Microsoft's First AI Models Land in GitHub Copilot
GitHub Copilot users can now choose Microsoft-built AI models instead of routing every request through OpenAI or Anthropic. At Build 2026 on June 2, Microsoft launched MAI-Code-1-Flash (a coding model) and MAI-Thinking-1 (a reasoning model) — the company’s first models built entirely in-house. The timing matters: GitHub Copilot switched to token-based billing on June 1. Which model your team uses now has a direct line to what you pay.
Key takeaways:
- MAI-Code-1-Flash is live in the GitHub Copilot model picker (VS Code); MAI-Thinking-1 is in private preview on Azure Foundry.
- Microsoft’s own benchmarks: 60% fewer tokens vs. Claude Haiku 4.5 on coding tasks — independent confirmation not yet available.
- Indicative pricing: $0.75/M input and $4.50/M output tokens for MAI-Code-1-Flash — marked “being finalized” by GitHub.
- Microsoft’s AI chief claimed 10× cost efficiency vs.
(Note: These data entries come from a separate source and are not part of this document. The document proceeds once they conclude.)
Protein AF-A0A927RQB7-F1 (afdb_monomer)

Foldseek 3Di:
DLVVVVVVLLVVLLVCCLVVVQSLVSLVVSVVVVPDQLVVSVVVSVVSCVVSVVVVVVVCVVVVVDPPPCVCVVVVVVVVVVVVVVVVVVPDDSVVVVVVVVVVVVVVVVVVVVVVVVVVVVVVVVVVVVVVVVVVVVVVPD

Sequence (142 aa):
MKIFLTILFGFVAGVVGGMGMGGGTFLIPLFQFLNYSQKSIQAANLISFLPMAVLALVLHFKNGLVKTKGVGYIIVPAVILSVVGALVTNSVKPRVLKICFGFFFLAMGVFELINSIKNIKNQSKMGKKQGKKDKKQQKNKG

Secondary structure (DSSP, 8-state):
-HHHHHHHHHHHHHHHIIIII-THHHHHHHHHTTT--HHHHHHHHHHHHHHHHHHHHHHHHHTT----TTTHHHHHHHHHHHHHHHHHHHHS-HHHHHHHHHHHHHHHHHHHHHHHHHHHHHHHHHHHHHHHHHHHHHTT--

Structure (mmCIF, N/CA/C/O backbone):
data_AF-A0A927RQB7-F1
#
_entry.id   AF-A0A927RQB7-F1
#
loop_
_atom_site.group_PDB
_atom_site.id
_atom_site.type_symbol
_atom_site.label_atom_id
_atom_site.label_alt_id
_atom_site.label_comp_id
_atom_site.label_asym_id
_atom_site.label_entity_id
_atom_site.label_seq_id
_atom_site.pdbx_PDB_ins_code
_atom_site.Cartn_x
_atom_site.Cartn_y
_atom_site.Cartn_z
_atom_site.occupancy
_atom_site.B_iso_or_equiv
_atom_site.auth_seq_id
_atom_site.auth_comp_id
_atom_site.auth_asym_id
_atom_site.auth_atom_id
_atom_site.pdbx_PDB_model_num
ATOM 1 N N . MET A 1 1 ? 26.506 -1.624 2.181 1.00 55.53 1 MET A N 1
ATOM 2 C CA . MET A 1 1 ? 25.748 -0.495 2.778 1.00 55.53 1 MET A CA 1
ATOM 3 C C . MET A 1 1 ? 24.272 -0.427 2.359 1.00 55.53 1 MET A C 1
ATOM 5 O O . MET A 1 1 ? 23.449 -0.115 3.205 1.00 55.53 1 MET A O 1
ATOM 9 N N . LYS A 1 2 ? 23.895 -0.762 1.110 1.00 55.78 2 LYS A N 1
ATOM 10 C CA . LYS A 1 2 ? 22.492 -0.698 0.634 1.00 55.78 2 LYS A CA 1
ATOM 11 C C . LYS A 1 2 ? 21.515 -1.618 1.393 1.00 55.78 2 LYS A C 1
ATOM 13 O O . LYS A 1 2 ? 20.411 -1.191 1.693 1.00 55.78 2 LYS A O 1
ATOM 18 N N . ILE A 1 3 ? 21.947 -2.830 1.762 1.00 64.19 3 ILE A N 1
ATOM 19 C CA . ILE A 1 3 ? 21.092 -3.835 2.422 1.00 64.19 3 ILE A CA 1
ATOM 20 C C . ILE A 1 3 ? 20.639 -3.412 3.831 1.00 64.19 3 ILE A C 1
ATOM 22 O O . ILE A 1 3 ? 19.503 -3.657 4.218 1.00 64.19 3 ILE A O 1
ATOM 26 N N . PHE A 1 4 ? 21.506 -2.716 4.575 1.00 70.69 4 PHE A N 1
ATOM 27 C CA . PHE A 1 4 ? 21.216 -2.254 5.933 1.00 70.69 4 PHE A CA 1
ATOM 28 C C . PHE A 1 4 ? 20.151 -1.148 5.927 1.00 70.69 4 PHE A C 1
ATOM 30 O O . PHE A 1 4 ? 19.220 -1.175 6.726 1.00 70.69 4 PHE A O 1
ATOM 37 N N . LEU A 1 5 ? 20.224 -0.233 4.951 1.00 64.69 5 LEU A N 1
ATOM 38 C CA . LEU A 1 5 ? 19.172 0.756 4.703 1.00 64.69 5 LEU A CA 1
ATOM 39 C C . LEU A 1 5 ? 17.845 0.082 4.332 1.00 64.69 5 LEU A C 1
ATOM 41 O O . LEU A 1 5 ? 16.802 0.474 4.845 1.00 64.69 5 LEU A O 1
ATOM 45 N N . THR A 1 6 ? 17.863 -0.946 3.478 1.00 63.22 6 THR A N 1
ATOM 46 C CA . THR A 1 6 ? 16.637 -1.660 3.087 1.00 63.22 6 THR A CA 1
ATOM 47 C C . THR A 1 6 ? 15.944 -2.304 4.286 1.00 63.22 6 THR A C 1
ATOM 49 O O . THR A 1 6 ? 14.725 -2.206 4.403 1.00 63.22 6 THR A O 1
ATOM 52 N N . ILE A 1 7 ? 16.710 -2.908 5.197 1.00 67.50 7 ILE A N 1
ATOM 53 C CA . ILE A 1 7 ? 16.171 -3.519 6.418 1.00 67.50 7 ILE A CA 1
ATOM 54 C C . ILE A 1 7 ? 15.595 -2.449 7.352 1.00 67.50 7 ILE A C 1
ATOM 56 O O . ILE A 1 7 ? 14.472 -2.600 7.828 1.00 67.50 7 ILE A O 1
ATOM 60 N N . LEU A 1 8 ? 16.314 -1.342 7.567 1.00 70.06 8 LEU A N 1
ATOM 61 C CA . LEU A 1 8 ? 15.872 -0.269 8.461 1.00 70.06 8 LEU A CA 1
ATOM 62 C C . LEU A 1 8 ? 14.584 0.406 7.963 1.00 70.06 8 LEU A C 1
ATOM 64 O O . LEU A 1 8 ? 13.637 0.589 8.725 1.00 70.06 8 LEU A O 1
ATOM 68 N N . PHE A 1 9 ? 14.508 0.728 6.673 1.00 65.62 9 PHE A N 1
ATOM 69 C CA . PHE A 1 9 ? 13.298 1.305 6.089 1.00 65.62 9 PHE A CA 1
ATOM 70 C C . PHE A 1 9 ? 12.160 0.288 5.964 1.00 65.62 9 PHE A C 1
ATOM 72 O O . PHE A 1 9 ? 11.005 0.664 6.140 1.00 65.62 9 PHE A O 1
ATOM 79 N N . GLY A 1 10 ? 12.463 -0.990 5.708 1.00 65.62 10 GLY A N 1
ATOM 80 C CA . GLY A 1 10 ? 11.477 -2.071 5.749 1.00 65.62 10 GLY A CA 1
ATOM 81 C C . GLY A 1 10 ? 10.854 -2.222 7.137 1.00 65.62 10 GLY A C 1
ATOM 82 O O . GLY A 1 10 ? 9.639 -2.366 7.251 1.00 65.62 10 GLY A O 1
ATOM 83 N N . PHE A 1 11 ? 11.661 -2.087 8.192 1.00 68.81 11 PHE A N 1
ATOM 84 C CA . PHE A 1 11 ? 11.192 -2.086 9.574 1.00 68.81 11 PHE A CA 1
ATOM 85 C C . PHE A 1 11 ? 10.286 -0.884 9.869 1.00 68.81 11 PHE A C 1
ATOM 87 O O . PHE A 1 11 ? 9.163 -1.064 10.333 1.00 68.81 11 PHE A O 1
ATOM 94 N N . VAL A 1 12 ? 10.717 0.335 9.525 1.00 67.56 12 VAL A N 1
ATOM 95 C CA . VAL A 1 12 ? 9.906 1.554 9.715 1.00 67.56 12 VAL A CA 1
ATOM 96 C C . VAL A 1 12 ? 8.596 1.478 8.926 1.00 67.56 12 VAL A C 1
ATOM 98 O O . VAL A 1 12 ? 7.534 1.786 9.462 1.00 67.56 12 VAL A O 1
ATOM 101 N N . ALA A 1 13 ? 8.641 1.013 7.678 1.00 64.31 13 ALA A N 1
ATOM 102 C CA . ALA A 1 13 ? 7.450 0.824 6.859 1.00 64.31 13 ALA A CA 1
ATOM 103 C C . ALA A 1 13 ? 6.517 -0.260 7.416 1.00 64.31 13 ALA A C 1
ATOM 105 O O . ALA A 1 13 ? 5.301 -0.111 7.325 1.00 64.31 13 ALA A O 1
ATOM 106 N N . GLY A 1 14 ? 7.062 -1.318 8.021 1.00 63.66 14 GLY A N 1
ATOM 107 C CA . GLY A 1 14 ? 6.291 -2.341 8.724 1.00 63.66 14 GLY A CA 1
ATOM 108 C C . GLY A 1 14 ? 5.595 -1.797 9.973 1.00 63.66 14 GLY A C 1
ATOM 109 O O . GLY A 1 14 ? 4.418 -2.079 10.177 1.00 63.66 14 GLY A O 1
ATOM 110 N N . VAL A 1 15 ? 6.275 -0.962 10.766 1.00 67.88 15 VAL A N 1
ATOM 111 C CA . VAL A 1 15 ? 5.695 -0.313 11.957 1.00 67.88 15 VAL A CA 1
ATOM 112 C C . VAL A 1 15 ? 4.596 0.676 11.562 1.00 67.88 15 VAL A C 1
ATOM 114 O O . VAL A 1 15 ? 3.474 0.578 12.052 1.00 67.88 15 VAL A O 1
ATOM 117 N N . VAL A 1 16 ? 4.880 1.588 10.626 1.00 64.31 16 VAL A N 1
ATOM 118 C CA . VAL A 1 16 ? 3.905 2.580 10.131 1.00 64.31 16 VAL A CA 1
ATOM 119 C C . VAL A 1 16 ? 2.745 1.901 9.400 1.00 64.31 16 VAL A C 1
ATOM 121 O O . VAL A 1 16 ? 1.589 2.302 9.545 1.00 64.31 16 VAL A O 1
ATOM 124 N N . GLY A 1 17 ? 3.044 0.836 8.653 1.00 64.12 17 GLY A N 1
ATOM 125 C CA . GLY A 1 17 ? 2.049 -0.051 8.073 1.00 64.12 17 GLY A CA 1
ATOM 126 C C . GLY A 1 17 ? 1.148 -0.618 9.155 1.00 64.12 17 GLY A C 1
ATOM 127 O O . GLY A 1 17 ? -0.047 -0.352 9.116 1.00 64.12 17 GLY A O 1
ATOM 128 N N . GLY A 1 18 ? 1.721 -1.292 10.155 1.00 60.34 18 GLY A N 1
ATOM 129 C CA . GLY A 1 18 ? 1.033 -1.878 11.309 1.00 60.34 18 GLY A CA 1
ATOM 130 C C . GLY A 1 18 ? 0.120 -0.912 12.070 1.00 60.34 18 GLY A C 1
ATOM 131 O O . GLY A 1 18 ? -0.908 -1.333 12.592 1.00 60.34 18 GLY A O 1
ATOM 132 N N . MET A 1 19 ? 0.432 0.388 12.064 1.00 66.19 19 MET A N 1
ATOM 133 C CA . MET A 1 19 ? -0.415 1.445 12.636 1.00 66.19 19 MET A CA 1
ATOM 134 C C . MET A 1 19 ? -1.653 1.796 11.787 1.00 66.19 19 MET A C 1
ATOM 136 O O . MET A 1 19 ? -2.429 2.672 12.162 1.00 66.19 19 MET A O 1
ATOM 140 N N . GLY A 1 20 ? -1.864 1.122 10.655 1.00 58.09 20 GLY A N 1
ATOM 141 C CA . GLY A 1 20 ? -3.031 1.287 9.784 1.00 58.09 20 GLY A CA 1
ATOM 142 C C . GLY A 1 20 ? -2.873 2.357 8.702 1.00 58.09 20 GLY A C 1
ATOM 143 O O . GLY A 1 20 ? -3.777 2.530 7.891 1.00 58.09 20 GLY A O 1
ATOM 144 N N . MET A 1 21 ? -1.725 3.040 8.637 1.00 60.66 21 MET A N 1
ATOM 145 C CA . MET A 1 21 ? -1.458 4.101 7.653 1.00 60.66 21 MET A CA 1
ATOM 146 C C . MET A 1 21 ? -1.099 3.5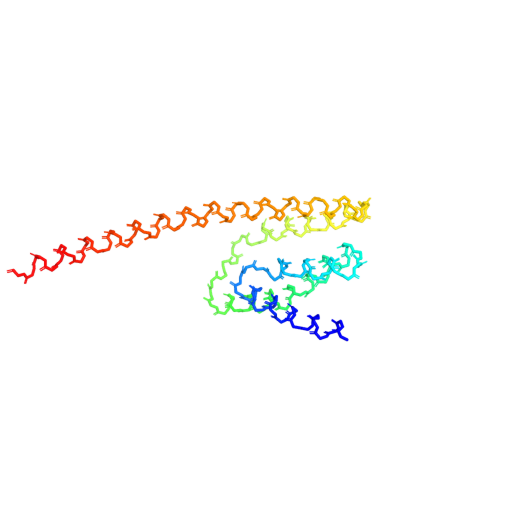49 6.258 1.00 60.66 21 MET A C 1
ATOM 148 O O . MET A 1 21 ? -1.044 4.289 5.279 1.00 60.66 21 MET A O 1
ATOM 152 N N . GLY A 1 22 ? -0.867 2.234 6.167 1.00 58.00 22 GLY A N 1
ATOM 153 C CA . GLY A 1 22 ? -0.460 1.538 4.953 1.00 58.00 22 GLY A CA 1
ATOM 154 C C . GLY A 1 22 ? 1.047 1.649 4.706 1.00 58.00 22 GLY A C 1
ATOM 155 O O . GLY A 1 22 ? 1.563 2.708 4.360 1.00 58.00 22 GLY A O 1
ATOM 156 N N . GLY A 1 23 ? 1.776 0.534 4.838 1.00 55.78 23 GLY A N 1
ATOM 157 C CA . GLY A 1 23 ? 3.249 0.502 4.769 1.00 55.78 23 GLY A CA 1
ATOM 158 C C . GLY A 1 23 ? 3.834 0.927 3.414 1.00 55.78 23 GLY A C 1
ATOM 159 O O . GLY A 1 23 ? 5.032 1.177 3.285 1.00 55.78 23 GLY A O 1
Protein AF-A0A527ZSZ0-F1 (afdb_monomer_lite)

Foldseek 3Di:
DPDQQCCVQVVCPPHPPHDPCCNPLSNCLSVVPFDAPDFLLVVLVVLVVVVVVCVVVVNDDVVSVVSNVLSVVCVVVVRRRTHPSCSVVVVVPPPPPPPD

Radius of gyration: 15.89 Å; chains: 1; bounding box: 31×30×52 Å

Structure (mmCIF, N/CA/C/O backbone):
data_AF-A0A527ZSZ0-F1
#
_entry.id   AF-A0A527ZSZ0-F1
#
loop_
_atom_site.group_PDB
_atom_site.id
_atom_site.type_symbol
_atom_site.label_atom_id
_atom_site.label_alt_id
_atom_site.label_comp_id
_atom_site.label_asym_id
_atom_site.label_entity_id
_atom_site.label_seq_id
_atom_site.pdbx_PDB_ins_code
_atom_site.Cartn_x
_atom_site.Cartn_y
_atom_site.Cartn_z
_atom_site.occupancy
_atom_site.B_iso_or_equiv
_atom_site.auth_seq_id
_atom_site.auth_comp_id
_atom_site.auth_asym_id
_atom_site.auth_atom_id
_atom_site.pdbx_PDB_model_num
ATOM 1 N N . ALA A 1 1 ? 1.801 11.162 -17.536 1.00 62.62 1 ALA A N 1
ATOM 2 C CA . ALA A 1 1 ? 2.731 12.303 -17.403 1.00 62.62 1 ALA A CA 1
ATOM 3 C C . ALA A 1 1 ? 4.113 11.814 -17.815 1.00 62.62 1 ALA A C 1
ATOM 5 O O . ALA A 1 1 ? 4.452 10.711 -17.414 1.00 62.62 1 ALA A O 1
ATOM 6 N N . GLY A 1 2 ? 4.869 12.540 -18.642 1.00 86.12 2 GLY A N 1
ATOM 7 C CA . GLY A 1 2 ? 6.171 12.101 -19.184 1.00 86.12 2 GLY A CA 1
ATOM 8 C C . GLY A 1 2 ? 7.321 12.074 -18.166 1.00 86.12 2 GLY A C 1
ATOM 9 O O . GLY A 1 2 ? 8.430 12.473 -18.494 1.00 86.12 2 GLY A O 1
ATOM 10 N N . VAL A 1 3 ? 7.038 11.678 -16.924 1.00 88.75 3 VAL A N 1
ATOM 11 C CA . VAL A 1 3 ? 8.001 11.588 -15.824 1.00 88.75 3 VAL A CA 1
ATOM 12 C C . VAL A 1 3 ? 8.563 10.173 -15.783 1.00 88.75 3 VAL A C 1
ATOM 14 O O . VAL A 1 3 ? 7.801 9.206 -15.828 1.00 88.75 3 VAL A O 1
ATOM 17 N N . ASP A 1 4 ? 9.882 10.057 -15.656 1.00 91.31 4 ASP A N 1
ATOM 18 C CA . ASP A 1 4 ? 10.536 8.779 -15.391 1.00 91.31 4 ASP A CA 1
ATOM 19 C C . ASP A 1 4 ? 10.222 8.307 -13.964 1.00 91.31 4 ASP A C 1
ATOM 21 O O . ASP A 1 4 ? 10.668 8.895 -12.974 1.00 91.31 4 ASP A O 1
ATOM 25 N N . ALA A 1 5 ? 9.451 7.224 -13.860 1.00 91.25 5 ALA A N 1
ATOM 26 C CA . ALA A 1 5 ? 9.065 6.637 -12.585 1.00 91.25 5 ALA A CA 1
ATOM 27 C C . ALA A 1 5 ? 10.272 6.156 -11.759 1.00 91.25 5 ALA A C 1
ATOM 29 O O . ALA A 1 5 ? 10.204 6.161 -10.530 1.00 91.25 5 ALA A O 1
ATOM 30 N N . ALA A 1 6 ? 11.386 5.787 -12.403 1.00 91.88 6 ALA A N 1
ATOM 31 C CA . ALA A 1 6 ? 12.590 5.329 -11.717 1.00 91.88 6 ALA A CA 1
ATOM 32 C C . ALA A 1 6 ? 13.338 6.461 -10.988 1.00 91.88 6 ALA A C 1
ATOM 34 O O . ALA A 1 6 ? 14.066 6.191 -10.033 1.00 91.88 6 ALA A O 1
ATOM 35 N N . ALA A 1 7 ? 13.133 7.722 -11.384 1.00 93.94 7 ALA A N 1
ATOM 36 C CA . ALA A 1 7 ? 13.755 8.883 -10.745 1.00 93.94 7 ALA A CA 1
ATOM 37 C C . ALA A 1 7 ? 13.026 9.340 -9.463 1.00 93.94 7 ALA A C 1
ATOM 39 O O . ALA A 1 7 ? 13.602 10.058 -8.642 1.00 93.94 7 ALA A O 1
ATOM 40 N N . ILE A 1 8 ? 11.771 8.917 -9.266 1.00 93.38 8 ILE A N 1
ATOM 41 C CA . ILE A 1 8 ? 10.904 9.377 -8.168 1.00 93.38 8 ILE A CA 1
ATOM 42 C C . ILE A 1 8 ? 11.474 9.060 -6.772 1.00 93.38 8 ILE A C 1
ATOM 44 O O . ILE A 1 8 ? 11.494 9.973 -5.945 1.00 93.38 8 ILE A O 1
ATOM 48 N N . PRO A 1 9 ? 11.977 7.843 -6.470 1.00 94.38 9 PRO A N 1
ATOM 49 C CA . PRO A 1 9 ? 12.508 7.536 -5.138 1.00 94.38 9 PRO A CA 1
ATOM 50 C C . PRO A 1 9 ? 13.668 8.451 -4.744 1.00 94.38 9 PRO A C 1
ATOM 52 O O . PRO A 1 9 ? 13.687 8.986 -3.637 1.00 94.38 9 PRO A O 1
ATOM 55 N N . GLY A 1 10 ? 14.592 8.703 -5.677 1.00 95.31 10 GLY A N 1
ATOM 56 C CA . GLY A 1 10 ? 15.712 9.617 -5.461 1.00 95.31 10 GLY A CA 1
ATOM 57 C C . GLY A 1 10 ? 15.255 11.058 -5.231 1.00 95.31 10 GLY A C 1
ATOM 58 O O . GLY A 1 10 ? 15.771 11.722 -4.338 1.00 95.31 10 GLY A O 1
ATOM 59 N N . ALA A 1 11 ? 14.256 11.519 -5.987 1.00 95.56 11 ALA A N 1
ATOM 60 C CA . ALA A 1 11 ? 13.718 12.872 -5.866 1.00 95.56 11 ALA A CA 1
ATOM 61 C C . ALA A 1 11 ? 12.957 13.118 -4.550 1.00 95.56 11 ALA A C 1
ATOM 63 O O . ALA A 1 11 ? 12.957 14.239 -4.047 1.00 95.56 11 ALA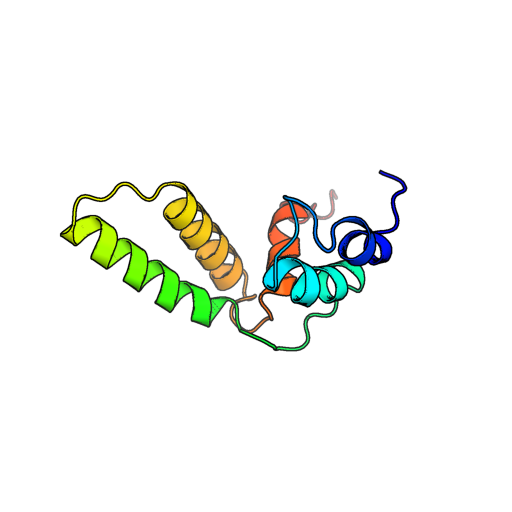 A O 1
ATOM 64 N N . LEU A 1 12 ? 12.300 12.094 -3.996 1.00 96.00 12 LEU A N 1
ATOM 65 C CA . LEU A 1 12 ? 11.520 12.212 -2.758 1.00 96.00 12 LEU A CA 1
ATOM 66 C C . LEU A 1 12 ? 12.325 11.894 -1.491 1.00 96.00 12 LEU A C 1
ATOM 68 O O . LEU A 1 12 ? 11.837 12.170 -0.395 1.00 96.00 12 LEU A O 1
ATOM 72 N N . LYS A 1 13 ? 13.545 11.356 -1.622 1.00 96.69 13 LYS A N 1
ATOM 73 C CA . LYS A 1 13 ? 14.377 10.905 -0.501 1.00 96.69 13 LYS A CA 1
ATOM 74 C C . LYS A 1 13 ? 14.661 12.020 0.514 1.00 96.69 13 LYS A C 1
ATOM 76 O O . LYS A 1 13 ? 15.102 13.107 0.151 1.00 96.69 13 LYS A O 1
ATOM 81 N N . GLY A 1 14 ? 14.447 11.736 1.798 1.00 95.19 14 GLY A N 1
ATOM 82 C CA . GLY A 1 14 ? 14.608 12.684 2.908 1.00 95.19 14 GLY A CA 1
ATOM 83 C C . GLY A 1 14 ? 13.525 13.767 2.989 1.00 95.19 14 GLY A C 1
ATOM 84 O O . GLY A 1 14 ? 13.559 14.602 3.892 1.00 95.19 14 GLY A O 1
ATOM 85 N N . GLY A 1 15 ? 12.565 13.768 2.060 1.00 96.56 15 GLY A N 1
ATOM 86 C CA . GLY A 1 15 ? 11.432 14.683 2.047 1.00 96.56 15 GLY A CA 1
ATOM 87 C C . GLY A 1 15 ? 10.228 14.166 2.834 1.00 96.56 15 GLY A C 1
ATOM 88 O O . GLY A 1 15 ? 10.210 13.064 3.373 1.00 96.56 15 GLY A O 1
ATOM 89 N N . ARG A 1 16 ? 9.153 14.962 2.849 1.00 96.56 16 ARG A N 1
ATOM 90 C CA . ARG A 1 16 ? 7.903 14.629 3.563 1.00 96.56 16 ARG A CA 1
ATOM 91 C C . ARG A 1 16 ? 7.124 13.459 2.955 1.00 96.56 16 ARG A C 1
ATOM 93 O O . ARG A 1 16 ? 6.255 12.913 3.623 1.00 96.56 16 ARG A O 1
ATOM 100 N N . ALA A 1 17 ? 7.391 13.136 1.692 1.00 95.25 17 ALA A N 1
ATOM 101 C CA . ALA A 1 17 ? 6.771 12.022 0.979 1.00 95.25 17 ALA A CA 1
ATOM 102 C C . ALA A 1 17 ? 7.661 10.768 0.962 1.00 95.25 17 ALA A C 1
ATOM 104 O O . ALA A 1 17 ? 7.292 9.778 0.336 1.00 95.25 17 ALA A O 1
ATOM 105 N N . ASP A 1 18 ? 8.829 10.809 1.609 1.00 96.81 18 ASP A N 1
ATOM 106 C CA . ASP A 1 18 ? 9.712 9.654 1.683 1.00 96.81 18 ASP A CA 1
ATOM 107 C C . ASP A 1 18 ? 9.158 8.583 2.631 1.00 96.81 18 ASP A C 1
ATOM 109 O O . ASP A 1 18 ? 8.542 8.884 3.654 1.00 96.81 18 ASP A O 1
ATOM 113 N N . SER A 1 19 ? 9.413 7.318 2.311 1.00 96.50 19 SER A N 1
ATOM 114 C CA . SER A 1 19 ? 9.191 6.191 3.216 1.00 96.50 19 SER A CA 1
ATOM 115 C C . SER A 1 19 ? 10.032 4.995 2.785 1.00 96.50 19 SER A C 1
ATOM 117 O O . SER A 1 19 ? 10.355 4.848 1.607 1.00 96.50 19 SER A O 1
ATOM 119 N N . ALA A 1 20 ? 10.336 4.095 3.723 1.00 94.62 20 ALA A N 1
ATOM 120 C CA . ALA A 1 20 ? 11.051 2.857 3.406 1.00 94.62 20 ALA A CA 1
ATOM 121 C C . ALA A 1 20 ? 10.335 2.050 2.305 1.00 94.62 20 ALA A C 1
ATOM 123 O O . ALA A 1 20 ? 10.969 1.619 1.347 1.00 94.62 20 ALA A O 1
ATOM 124 N N . ILE A 1 21 ? 9.002 1.954 2.387 1.00 92.81 21 ILE A N 1
ATOM 125 C CA . ILE A 1 21 ? 8.173 1.257 1.394 1.00 92.81 21 ILE A CA 1
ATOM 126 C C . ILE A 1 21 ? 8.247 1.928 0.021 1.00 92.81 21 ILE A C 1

GPT-5.5 for McKinsey workloads — vendor-reported, not independently benchmarked.
What Did Microsoft Launch at Build 2026?
MAI-Code-1-Flash is Microsoft’s first in-house coding model. Trained on GitHub Copilot’s production harnesses rather than benchmark leaderboards, it scored 51.2% vs. 35.2% for Claude Haiku 4.5 on SWE-Bench Pro — a 16-point lead — while completing tasks using up to 60% fewer tokens. It is rolling out to Copilot individual users in VS Code’s model picker starting today.
MAI-Thinking-1 is Microsoft’s first in-house reasoning model, targeting enterprise architecture, compliance, and complex decision workflows. Per CNBC’s Build 2026 coverage, AI CEO Mustafa Suleiman said it outperformed GPT-5.5 at 10× better cost efficiency for McKinsey’s workloads — a vendor-reported, workload-specific claim with no independent benchmarks yet. MAI-Thinking-1 is in private preview through Microsoft Foundry.
Why Does Model Choice in Copilot Matter Right Now?
Model selection in Copilot was mostly a quality preference until June 1, when GitHub switched to consumption-based billing. Agentic coding tasks — code review, multi-file refactoring, test generation — consume thousands of tokens per session. Defaulting to GPT-5.5 for everything means premium pricing on every token. MAI-Code-1-Flash, if its efficiency claims hold in your workflows, offers a substantially lower rate for the same task category.
This is also Microsoft’s structural move toward pricing independence from OpenAI — a shift that accelerated after the Microsoft-OpenAI relationship changed materially in April 2026. Running MAI models on Azure avoids OpenAI royalties, a cost advantage Microsoft can pass to enterprise customers.
Near-term move: Evaluate MAI-Code-1-Flash on routine tasks — inline completion, refactoring, documentation — where a cheaper, efficient model reduces consumption cost with minimal risk. Reserve frontier models for complex or high-stakes work. Ask your GitHub or Azure account team which MAI models are available under your enterprise agreement, how costs are metered, and when MAI-Thinking-1 exits preview.
FAQ
Does switching to MAI-Code-1-Flash break my existing Copilot workflows? No. MAI-Code-1-Flash appears as an additional choice in Copilot’s model picker. Your current model defaults remain; you opt in via the picker or auto-picker. Switching is reversible.
How does MAI-Code-1-Flash pricing compare to GPT-5.5? Published pricing is $0.75 per million input tokens and $4.50 per million output tokens — though GitHub notes this is still being finalized. GPT-5.5 pricing through GitHub Copilot is higher. Independent price comparisons have not yet been published; verify current rates directly with your GitHub enterprise agreement before making budget commitments.
Should enterprises use MAI-Thinking-1 for compliance or legal workflows? Too early. MAI-Thinking-1 is in private preview with no independent benchmarks and no disclosed pricing. Microsoft’s onstage efficiency claim (10× better cost vs. GPT-5.5 for McKinsey workloads) is vendor-reported and workload-specific. Express interest in the preview, test it on non-sensitive tasks first, and wait for peer-reviewed or customer-published comparisons before relying on it for regulated workflows.